- Aim of the exercise -
In the entries below, find the line with "ATOM 102 C C" and the line with "ATOM 108 C C"; give again those lines and every line between them, exactly.

- Stored dataset items -

+ + + + + + +

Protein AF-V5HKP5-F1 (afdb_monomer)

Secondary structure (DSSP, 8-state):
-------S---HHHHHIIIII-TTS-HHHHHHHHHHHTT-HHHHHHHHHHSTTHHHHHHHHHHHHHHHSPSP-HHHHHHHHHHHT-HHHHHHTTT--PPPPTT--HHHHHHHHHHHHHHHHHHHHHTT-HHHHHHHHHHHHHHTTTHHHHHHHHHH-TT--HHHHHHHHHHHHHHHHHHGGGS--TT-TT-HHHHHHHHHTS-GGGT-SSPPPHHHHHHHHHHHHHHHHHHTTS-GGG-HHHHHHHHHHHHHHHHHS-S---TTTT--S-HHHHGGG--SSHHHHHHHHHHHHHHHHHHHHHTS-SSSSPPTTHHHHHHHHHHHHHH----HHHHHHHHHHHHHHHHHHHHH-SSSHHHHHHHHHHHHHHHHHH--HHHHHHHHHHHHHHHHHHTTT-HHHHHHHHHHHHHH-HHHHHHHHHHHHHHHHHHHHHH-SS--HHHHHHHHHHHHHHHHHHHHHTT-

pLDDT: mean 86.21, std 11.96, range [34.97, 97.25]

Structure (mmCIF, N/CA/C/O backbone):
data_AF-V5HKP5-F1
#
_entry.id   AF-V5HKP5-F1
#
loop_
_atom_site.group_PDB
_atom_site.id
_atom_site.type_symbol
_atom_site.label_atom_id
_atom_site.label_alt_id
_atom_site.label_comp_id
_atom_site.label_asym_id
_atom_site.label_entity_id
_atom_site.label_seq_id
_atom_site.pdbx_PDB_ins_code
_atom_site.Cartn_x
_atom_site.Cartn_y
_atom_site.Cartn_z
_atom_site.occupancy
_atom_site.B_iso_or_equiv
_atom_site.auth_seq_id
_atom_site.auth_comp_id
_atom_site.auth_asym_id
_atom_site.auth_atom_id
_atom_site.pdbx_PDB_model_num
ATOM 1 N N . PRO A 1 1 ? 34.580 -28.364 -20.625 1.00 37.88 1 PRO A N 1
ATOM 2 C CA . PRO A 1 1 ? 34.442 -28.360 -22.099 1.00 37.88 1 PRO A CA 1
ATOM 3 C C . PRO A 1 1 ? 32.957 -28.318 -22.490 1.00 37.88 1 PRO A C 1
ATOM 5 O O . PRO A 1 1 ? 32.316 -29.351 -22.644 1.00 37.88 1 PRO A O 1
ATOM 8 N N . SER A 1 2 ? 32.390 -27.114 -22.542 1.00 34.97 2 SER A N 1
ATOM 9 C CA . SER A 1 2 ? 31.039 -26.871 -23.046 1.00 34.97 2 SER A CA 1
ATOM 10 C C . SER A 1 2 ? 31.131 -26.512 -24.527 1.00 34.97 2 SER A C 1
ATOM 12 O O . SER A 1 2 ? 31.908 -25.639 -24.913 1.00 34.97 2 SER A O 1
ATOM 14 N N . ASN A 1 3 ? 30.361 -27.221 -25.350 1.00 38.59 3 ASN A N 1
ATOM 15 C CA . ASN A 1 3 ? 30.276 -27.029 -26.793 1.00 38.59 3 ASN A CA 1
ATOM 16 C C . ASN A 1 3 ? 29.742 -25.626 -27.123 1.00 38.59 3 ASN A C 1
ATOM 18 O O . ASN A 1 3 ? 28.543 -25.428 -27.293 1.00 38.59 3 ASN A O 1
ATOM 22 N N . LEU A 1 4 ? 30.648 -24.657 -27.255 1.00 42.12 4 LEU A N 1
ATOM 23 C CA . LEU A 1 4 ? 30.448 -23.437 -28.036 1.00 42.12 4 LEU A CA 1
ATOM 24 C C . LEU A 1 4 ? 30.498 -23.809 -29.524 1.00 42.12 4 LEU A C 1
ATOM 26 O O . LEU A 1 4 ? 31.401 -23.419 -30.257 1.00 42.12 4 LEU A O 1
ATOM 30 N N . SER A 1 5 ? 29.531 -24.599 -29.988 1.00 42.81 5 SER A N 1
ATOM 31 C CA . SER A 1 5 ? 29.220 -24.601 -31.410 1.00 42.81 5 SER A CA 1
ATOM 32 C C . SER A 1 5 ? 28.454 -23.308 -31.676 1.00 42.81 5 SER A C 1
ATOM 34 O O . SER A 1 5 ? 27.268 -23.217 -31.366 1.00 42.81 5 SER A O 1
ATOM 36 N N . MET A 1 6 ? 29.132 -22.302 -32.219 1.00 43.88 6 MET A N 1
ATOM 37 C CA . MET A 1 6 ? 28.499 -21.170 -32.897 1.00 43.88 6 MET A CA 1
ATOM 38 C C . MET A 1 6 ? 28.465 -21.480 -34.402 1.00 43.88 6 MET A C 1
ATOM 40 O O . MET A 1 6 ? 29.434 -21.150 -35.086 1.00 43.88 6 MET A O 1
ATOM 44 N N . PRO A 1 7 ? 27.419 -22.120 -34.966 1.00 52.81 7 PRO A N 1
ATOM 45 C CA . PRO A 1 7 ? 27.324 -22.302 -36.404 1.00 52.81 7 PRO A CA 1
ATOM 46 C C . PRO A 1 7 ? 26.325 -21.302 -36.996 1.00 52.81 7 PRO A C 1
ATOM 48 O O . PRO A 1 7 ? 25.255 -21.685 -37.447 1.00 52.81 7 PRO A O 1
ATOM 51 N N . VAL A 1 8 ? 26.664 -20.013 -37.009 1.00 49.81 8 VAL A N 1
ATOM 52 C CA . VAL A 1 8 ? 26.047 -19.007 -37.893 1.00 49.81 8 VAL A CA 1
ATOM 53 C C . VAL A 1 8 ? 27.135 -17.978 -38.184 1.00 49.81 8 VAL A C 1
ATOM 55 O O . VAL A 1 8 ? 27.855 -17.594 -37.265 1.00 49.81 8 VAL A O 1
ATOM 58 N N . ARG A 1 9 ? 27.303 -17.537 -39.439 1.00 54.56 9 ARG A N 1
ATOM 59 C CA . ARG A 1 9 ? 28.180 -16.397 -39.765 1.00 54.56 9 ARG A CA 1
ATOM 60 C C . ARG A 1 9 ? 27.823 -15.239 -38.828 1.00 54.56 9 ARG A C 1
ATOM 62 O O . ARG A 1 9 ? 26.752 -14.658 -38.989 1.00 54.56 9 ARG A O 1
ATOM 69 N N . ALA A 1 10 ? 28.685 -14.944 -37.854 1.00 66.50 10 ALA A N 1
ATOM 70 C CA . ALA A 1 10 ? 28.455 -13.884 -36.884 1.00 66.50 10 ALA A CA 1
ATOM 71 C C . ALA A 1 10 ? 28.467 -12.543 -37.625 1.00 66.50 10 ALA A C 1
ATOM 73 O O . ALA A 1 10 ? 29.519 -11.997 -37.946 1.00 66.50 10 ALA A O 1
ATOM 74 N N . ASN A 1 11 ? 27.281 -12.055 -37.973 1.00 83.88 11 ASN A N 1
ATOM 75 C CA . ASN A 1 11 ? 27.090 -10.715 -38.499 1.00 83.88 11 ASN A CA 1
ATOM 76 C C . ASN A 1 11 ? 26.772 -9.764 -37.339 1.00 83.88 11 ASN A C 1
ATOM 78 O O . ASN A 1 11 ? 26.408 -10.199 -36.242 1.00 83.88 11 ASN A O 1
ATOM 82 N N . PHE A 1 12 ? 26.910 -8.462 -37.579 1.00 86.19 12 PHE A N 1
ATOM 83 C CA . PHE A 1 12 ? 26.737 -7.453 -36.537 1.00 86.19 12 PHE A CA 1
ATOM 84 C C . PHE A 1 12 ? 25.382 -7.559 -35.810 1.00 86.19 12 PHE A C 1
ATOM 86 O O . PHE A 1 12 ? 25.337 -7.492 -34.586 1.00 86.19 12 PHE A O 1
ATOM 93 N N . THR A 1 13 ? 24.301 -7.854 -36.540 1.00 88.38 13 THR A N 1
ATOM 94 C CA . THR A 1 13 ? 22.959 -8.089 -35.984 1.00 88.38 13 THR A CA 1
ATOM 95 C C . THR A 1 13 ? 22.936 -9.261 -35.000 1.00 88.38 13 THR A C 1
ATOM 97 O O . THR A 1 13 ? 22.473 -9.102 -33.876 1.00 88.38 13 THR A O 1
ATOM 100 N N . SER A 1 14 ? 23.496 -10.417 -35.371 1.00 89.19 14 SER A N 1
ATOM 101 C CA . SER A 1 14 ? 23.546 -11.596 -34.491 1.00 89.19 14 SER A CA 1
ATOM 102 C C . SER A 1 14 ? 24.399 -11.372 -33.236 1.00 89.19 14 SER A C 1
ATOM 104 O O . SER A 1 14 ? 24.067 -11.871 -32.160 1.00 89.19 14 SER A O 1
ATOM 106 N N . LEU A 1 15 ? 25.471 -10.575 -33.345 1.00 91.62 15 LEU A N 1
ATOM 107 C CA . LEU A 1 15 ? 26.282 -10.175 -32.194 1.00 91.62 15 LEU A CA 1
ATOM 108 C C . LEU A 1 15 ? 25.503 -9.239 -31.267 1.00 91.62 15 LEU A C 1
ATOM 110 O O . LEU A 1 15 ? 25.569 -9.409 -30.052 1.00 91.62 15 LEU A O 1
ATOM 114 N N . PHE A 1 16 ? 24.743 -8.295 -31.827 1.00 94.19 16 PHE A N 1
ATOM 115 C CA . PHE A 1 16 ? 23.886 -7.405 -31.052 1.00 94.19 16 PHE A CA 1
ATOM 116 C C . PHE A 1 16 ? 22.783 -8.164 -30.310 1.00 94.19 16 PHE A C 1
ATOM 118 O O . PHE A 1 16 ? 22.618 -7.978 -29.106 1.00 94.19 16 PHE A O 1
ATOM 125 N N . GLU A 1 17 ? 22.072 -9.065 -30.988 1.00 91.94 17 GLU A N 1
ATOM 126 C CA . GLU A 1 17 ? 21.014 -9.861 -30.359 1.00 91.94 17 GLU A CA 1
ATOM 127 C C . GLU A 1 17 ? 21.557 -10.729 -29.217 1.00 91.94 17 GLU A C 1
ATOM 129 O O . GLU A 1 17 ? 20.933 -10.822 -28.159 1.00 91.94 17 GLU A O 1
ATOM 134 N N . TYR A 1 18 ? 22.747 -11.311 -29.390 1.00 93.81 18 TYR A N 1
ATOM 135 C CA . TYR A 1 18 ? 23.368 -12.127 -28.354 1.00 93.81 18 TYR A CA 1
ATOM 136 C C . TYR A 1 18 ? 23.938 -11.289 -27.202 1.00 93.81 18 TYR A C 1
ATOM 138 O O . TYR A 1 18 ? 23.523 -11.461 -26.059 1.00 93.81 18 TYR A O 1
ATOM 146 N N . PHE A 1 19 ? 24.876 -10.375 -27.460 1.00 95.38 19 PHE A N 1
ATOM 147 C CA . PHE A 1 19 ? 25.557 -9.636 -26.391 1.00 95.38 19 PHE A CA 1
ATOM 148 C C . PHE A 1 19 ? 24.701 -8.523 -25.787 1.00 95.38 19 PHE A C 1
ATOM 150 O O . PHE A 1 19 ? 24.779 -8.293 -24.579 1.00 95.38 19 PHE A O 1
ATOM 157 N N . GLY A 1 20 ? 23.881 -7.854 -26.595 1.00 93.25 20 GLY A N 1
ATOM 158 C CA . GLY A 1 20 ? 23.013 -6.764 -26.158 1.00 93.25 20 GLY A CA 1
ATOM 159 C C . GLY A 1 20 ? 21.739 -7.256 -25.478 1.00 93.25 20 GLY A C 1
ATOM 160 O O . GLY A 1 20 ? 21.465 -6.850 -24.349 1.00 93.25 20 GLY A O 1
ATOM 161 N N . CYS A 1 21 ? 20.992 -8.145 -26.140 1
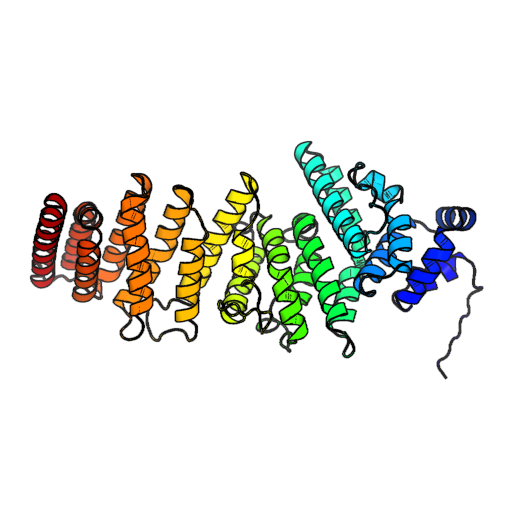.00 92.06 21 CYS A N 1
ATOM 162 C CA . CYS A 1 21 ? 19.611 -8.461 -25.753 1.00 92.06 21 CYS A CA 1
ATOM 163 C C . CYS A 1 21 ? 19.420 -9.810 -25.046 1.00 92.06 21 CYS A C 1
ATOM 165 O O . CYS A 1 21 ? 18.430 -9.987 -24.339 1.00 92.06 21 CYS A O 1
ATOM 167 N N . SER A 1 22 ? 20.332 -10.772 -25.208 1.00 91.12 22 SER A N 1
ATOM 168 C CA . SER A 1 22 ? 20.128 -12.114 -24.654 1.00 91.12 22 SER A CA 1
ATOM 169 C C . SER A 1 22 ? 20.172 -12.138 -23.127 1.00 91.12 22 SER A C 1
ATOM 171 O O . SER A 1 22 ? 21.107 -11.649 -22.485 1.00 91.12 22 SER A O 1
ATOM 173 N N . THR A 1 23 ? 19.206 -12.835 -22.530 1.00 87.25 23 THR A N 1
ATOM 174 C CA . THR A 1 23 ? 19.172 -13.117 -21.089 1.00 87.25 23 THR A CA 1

+ + + + + + +

- Solution -
ATOM 102 C C . SER A 1 14 ? 24.399 -11.372 -33.236 1.00 89.19 14 SER A C 1
ATOM 104 O O . SER A 1 14 ? 24.067 -11.871 -32.160 1.00 89.19 14 SER A O 1
ATOM 106 N N . LEU A 1 15 ? 25.471 -10.575 -33.345 1.00 91.62 15 LEU A N 1
ATOM 107 C CA . LEU A 1 15 ? 26.282 -10.175 -32.194 1.00 91.62 15 LEU A CA 1
ATOM 108 C C . LEU A 1 15 ? 25.503 -9.239 -31.267 1.00 91.62 15 LEU A C 1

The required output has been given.